Phoenix, which owns insurer Standard Life, is in the early stages of creating a multibillion-pound investment vehicle that insiders say will help turbocharge investment in high-growth sectors and lift pension returns.
This includes pooling cash to invest in life sciences and fintech businesses, as well as injecting long-term venture capital into unlisted companies in the UK and overseas.
The fund, which is expected to launch this year, will also help the FTSE 100 company to meet a goal of investing at least 5pc of its defined contribution (DC) workplace pension assets in unlisted companies by 2030.
It is understood that Phoenix, which has over £280bn of total assets under management and 12 million customers, currently has less than 1pc of the relevant cash invested in these assets.
This means it needs to plough billions of pounds more into investments such as science and technology over the next five years, which stems from the Chancellor’s Mansion House reforms unveiled last summer.
The fund will also enable thousands of smaller pension funds to gain access to venture capital and high-growth companies by contributing to the investment vehicle.
Smaller funds traditionally do not have the financial firepower to tap into these investments because of the higher costs charged by venture capital firms.
However, by handing over cash to the Phoenix fund, it is possible that even the smallest of Britain’s 27,000 workplace pension schemes will have access to these investments.
This idea has been partly inspired by similar investment funds in Australia, such as IFM which specialises in infrastructure investments.
Mr Hunt has announced he wants to boost returns for savers while directing more cash towards productive, higher-returning assets under plans first announced in last year’s Mansion House speech.
He claimed the reforms could boost individual pension pots by up to £1,000.
However, some pension funds openly warned the Chancellor against mandating UK-based investment, which they say could reduce investor returns.
Phoenix is said to be aiming for around 40pc of UK-focused investment as part of its Mansion House commitment, but sources suggested this was not a target and the focus would be on returns over location.
Britain’s largest local government pension scheme is also understood to be plotting a new UK-focused fund as part of a new £2bn investment drive into private markets.
Border to Coast, which manages the pension pots of local government workers from Bedfordshire to Teesside, will invest hundreds of millions of pounds of this pot into UK infrastructure, private equity and private credit over the next year.
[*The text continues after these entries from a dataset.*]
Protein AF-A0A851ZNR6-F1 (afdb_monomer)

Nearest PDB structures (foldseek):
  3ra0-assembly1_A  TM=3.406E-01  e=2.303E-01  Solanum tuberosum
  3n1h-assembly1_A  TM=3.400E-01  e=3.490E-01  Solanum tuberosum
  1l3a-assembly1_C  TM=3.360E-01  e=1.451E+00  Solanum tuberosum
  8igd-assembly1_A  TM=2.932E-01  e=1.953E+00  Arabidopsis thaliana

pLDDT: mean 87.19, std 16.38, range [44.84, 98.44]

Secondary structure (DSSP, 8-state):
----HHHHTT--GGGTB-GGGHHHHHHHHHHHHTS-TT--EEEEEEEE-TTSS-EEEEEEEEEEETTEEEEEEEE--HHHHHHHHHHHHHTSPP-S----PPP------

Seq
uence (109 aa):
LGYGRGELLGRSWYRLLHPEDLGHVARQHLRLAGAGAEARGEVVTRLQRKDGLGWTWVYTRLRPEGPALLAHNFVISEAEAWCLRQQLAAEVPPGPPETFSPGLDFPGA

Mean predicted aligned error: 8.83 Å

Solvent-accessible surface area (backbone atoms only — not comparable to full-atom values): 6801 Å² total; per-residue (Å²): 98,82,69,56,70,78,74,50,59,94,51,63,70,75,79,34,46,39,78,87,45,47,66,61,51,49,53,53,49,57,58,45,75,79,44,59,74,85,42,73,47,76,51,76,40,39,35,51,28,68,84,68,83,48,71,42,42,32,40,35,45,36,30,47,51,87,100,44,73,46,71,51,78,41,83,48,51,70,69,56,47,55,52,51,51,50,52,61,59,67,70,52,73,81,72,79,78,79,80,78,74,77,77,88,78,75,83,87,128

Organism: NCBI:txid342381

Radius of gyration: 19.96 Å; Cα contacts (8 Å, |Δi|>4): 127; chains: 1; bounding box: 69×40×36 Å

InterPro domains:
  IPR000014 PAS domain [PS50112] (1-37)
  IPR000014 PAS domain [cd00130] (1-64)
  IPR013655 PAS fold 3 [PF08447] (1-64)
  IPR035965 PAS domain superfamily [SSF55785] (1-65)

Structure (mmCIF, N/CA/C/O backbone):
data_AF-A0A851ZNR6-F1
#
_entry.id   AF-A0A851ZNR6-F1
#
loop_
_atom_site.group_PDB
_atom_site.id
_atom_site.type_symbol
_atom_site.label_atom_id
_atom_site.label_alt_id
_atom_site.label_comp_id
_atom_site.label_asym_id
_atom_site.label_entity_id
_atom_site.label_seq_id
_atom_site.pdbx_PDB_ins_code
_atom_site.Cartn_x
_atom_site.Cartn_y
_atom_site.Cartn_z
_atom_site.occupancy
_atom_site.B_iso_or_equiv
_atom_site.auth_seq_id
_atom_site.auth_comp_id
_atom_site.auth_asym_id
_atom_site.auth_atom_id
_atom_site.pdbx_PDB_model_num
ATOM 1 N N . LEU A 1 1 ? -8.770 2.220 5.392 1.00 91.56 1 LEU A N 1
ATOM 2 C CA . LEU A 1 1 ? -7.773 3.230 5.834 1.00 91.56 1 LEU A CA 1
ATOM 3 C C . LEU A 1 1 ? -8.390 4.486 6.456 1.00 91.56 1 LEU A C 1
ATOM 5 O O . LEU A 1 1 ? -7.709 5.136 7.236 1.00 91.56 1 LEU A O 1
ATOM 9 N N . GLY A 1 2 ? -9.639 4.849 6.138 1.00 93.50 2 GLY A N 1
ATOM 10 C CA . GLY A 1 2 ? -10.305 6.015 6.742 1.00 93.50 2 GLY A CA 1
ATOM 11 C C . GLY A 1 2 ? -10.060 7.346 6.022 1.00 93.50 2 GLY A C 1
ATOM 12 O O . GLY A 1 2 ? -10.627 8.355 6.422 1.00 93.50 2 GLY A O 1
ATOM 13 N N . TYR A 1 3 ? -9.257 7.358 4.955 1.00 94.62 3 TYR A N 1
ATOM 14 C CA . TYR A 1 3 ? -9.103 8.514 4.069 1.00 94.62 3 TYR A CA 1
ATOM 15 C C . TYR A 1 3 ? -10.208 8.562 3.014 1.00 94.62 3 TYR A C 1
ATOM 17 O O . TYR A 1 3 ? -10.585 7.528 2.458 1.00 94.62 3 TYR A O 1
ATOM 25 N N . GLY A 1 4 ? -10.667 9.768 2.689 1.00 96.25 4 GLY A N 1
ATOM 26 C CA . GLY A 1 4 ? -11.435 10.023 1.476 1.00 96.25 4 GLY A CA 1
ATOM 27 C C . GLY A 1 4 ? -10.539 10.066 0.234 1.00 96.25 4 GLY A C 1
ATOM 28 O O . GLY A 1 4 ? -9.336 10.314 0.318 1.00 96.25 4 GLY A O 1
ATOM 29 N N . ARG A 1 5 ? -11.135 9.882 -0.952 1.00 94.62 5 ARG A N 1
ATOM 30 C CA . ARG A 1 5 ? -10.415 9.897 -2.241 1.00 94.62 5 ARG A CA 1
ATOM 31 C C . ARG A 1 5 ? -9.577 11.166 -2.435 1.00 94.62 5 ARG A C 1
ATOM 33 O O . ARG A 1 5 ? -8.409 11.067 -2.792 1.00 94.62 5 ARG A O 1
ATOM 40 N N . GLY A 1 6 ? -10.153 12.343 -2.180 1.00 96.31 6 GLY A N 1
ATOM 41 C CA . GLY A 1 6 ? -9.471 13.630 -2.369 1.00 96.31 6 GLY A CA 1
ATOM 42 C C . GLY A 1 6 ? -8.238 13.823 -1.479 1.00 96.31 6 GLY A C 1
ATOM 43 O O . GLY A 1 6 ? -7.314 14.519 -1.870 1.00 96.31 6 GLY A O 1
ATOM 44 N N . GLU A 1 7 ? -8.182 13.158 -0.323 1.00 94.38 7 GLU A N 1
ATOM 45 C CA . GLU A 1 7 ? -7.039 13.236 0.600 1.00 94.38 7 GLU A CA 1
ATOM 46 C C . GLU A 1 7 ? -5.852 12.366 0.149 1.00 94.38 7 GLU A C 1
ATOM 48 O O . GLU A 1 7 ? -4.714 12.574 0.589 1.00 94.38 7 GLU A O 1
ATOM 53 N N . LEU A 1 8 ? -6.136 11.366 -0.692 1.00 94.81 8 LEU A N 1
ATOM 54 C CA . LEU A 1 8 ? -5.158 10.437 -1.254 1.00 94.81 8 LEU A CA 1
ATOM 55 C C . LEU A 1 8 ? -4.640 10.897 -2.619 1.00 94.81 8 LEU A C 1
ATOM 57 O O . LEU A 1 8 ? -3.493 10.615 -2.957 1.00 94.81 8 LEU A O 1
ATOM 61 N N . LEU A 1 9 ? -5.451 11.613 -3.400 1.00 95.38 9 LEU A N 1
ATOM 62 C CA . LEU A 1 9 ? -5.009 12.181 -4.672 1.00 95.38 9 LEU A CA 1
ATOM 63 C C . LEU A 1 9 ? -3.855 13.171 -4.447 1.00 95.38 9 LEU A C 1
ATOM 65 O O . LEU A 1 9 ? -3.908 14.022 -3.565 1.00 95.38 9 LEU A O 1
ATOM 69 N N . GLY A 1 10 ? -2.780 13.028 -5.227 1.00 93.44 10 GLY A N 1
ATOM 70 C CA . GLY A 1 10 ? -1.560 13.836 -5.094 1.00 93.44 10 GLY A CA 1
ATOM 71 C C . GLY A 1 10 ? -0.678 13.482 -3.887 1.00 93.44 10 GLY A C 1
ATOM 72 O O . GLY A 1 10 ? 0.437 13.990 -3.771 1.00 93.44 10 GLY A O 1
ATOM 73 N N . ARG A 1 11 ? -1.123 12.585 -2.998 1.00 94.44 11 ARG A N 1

This will be achieved through a new “UK Opportunities” fund focusing on British assets.
Border to Coast is the largest local government pension scheme in the UK with just under £60bn in assets. Its new UK Opportunities fund will target projects including housing, transport and renewable energy, all of which money managers said would benefit UK communities.
The Chancellor also used his March Budget to force asset funds to disclose how much of savers’ money is invested in Britain, as he seeks to drive more domestic investment.
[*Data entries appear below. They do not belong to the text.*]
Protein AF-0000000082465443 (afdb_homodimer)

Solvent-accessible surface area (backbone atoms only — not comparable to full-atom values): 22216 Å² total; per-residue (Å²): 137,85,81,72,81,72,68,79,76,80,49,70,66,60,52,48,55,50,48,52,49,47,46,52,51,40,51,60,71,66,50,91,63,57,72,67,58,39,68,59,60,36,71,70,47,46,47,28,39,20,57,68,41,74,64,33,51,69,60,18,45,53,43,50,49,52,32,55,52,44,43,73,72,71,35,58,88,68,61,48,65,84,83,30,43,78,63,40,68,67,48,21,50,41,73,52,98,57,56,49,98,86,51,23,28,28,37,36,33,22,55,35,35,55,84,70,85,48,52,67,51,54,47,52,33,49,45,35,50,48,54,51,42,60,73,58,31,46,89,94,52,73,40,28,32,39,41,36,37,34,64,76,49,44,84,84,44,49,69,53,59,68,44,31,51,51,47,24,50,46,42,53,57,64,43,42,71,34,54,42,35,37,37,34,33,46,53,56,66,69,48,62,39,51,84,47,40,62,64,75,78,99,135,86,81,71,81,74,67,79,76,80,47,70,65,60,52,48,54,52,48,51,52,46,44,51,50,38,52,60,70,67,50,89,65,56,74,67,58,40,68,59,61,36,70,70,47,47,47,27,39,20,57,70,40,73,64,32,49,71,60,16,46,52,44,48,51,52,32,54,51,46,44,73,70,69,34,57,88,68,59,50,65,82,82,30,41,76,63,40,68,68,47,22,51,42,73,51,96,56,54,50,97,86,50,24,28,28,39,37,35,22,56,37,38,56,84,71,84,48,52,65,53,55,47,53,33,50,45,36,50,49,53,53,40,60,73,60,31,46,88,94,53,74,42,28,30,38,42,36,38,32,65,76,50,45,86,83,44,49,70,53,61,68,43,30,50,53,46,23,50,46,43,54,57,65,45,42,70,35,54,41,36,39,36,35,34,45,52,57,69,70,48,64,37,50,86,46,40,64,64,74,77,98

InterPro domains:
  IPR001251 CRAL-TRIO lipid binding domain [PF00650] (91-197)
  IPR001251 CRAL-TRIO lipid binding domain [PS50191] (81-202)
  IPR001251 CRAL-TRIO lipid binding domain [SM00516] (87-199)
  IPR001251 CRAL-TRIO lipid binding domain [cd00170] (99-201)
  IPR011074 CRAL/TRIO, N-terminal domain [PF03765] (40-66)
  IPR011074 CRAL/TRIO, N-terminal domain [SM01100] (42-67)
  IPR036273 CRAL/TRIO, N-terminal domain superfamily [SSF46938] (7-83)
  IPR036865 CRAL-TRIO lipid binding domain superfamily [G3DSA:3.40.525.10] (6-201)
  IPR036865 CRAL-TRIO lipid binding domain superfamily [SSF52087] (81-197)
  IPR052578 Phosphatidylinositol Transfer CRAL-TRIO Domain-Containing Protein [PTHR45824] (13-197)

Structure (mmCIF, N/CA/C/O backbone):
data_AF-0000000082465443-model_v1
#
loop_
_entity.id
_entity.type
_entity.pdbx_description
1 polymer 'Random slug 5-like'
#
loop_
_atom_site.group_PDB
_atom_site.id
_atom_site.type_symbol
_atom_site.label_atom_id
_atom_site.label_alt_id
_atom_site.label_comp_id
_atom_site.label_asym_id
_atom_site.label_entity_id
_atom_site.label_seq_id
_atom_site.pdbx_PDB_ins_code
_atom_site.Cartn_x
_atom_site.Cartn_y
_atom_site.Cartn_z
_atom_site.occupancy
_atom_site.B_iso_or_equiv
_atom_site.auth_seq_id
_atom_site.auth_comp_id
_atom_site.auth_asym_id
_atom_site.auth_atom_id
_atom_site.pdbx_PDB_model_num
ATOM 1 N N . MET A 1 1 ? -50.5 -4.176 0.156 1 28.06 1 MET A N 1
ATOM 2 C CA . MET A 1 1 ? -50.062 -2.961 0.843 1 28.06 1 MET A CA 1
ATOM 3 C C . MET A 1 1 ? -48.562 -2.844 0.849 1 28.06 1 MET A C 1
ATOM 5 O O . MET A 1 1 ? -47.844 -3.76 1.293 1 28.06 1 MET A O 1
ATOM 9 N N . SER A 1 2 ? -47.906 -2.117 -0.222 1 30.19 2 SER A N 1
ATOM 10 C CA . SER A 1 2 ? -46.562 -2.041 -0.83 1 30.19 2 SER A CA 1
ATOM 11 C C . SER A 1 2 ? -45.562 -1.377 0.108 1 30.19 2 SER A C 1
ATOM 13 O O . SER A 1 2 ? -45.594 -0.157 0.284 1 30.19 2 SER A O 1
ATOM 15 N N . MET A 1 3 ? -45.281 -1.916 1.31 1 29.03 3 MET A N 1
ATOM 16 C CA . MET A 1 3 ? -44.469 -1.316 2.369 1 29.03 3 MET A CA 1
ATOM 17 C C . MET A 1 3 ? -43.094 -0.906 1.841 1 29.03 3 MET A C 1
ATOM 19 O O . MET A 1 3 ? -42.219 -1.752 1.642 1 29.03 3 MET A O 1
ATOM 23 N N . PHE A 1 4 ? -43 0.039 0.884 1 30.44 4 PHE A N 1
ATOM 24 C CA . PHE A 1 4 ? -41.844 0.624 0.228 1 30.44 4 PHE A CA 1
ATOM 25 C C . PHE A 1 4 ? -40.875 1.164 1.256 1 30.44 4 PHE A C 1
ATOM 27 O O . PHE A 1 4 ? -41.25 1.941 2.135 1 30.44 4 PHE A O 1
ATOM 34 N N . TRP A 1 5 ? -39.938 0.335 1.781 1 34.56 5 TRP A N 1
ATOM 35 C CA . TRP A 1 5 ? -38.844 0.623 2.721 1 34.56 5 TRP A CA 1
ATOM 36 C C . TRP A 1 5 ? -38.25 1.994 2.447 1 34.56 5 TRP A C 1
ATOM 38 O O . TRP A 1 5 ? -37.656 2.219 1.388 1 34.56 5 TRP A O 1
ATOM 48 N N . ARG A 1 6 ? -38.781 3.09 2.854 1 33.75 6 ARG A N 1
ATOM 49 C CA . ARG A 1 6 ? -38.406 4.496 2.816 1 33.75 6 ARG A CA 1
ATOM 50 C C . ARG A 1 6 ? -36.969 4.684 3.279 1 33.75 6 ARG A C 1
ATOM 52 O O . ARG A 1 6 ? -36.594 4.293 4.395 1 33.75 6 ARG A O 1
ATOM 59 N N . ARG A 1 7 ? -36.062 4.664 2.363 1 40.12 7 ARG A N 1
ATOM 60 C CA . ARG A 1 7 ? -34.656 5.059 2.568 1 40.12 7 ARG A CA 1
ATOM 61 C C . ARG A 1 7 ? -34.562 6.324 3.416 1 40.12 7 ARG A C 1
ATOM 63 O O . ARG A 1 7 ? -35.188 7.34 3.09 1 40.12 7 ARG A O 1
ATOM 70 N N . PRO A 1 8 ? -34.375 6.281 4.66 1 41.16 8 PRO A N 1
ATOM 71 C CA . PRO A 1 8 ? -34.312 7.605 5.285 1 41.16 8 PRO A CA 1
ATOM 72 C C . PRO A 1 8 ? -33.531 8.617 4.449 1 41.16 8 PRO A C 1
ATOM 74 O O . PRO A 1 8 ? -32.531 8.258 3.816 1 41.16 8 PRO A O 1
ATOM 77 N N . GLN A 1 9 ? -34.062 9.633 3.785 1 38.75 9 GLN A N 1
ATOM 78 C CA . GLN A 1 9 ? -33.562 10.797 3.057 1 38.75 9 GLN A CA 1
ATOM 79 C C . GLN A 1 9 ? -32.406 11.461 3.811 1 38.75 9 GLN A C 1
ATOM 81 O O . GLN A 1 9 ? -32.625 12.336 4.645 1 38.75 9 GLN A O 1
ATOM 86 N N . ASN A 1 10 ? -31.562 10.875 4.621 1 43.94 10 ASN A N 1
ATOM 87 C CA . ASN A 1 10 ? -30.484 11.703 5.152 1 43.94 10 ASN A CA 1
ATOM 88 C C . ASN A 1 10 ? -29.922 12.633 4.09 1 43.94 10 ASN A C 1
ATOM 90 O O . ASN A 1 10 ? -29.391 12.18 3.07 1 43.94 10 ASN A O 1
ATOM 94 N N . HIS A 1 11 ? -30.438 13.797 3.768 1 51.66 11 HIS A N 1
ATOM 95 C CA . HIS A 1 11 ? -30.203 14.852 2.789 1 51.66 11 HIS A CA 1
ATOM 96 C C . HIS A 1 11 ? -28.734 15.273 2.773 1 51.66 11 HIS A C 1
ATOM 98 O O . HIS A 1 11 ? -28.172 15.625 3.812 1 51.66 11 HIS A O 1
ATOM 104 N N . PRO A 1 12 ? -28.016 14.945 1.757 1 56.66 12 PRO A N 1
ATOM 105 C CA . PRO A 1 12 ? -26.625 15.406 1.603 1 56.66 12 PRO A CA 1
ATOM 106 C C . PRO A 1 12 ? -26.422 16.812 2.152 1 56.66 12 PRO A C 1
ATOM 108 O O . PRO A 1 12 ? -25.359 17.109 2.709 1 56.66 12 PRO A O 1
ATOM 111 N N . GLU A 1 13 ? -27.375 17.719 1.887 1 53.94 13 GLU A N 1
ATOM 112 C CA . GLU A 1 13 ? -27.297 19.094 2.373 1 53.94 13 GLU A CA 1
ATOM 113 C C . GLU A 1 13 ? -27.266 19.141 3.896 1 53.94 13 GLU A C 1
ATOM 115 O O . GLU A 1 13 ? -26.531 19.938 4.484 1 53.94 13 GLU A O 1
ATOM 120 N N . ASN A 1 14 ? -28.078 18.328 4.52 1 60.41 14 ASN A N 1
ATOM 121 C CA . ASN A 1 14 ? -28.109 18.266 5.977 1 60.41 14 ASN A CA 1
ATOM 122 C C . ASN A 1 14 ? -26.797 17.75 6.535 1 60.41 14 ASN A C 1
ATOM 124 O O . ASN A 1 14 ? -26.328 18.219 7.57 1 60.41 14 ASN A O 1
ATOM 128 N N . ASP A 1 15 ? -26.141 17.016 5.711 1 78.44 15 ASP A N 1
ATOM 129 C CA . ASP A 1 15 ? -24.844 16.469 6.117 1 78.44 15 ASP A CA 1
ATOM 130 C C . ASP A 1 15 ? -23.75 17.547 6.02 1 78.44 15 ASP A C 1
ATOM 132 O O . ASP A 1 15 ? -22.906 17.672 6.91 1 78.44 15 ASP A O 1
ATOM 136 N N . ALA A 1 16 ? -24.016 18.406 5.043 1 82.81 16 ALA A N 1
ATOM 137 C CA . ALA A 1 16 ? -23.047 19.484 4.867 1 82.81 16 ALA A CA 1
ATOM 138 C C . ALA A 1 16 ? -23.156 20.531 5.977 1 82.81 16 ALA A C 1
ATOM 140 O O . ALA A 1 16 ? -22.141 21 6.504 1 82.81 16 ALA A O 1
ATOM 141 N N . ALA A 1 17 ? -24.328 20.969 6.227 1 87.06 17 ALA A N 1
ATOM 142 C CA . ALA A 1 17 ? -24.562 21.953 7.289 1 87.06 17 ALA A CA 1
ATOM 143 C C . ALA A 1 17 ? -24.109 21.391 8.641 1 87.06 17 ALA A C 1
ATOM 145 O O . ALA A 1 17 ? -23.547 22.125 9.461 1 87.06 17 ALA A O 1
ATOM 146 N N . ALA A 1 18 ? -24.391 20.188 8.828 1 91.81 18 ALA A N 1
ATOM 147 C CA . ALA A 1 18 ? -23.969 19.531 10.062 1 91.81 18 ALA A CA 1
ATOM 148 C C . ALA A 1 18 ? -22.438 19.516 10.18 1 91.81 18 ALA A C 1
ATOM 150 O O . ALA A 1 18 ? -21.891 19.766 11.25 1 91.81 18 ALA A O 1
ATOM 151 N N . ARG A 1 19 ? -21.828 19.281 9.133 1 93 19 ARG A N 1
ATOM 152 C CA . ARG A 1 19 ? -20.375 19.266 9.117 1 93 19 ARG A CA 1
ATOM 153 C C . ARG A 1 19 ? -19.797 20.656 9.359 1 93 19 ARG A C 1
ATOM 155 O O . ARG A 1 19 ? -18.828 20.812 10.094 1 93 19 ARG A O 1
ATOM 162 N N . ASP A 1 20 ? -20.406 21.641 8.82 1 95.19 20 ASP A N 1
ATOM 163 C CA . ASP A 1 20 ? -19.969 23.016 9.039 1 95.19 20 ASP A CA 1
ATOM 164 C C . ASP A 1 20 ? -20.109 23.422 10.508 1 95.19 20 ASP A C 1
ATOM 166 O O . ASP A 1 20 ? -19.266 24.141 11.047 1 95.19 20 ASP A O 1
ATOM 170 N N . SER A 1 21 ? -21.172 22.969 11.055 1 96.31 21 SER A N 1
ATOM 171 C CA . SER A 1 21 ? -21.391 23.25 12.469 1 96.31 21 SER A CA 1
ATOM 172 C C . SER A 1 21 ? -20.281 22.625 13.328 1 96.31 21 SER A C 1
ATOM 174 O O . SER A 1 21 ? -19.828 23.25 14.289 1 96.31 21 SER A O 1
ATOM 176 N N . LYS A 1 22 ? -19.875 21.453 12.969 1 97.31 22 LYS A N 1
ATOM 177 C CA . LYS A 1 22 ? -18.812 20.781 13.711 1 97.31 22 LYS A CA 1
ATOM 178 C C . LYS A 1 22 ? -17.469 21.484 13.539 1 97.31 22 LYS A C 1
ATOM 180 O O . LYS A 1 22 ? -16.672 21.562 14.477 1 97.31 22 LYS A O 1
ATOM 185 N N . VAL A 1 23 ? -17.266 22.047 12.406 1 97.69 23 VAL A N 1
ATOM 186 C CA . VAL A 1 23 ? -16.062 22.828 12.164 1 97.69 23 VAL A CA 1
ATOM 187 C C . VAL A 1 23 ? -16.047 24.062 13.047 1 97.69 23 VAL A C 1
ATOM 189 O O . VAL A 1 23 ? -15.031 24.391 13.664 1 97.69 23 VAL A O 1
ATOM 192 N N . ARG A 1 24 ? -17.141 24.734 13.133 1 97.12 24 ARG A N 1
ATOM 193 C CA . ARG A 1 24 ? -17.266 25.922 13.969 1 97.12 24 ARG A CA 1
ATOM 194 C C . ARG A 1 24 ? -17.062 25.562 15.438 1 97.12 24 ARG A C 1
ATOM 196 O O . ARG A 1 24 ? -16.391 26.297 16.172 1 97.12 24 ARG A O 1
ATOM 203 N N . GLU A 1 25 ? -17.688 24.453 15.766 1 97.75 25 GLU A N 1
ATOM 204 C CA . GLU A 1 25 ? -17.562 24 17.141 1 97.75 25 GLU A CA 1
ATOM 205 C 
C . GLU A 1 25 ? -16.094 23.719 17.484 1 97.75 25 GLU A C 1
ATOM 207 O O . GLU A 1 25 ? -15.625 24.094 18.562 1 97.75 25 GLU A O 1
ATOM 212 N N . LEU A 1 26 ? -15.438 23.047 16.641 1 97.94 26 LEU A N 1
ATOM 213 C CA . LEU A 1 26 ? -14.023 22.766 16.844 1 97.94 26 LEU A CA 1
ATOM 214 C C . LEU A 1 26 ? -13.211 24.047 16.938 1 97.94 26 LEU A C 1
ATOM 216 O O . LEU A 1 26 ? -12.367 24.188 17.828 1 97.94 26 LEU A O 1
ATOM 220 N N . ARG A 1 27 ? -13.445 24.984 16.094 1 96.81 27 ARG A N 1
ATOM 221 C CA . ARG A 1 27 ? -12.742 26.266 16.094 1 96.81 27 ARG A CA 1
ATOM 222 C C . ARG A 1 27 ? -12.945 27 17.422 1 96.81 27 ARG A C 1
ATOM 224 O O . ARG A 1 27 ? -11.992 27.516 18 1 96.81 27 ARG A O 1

Poorly performing funds will also be blocked from taking on new business from workplace pension schemes under the plans.
Andy Briggs, the boss of Phoenix, has previously warned that British pensioners are not saving enough for retirement.
It is understood that the Government wants to increase the level of compulsory savings poured into pensions via workplace schemes to 12pc, but is yet to consult on the proposal.
Mr Briggs previously told The Telegraph: “The state pension just can’t cope in the way that it was originally designed to do.
“Effectively, state pensions are going to have to be paid later and at a lower level, and people are going to have to make greater personal provision.”
A Phoenix spokesman declined to comment.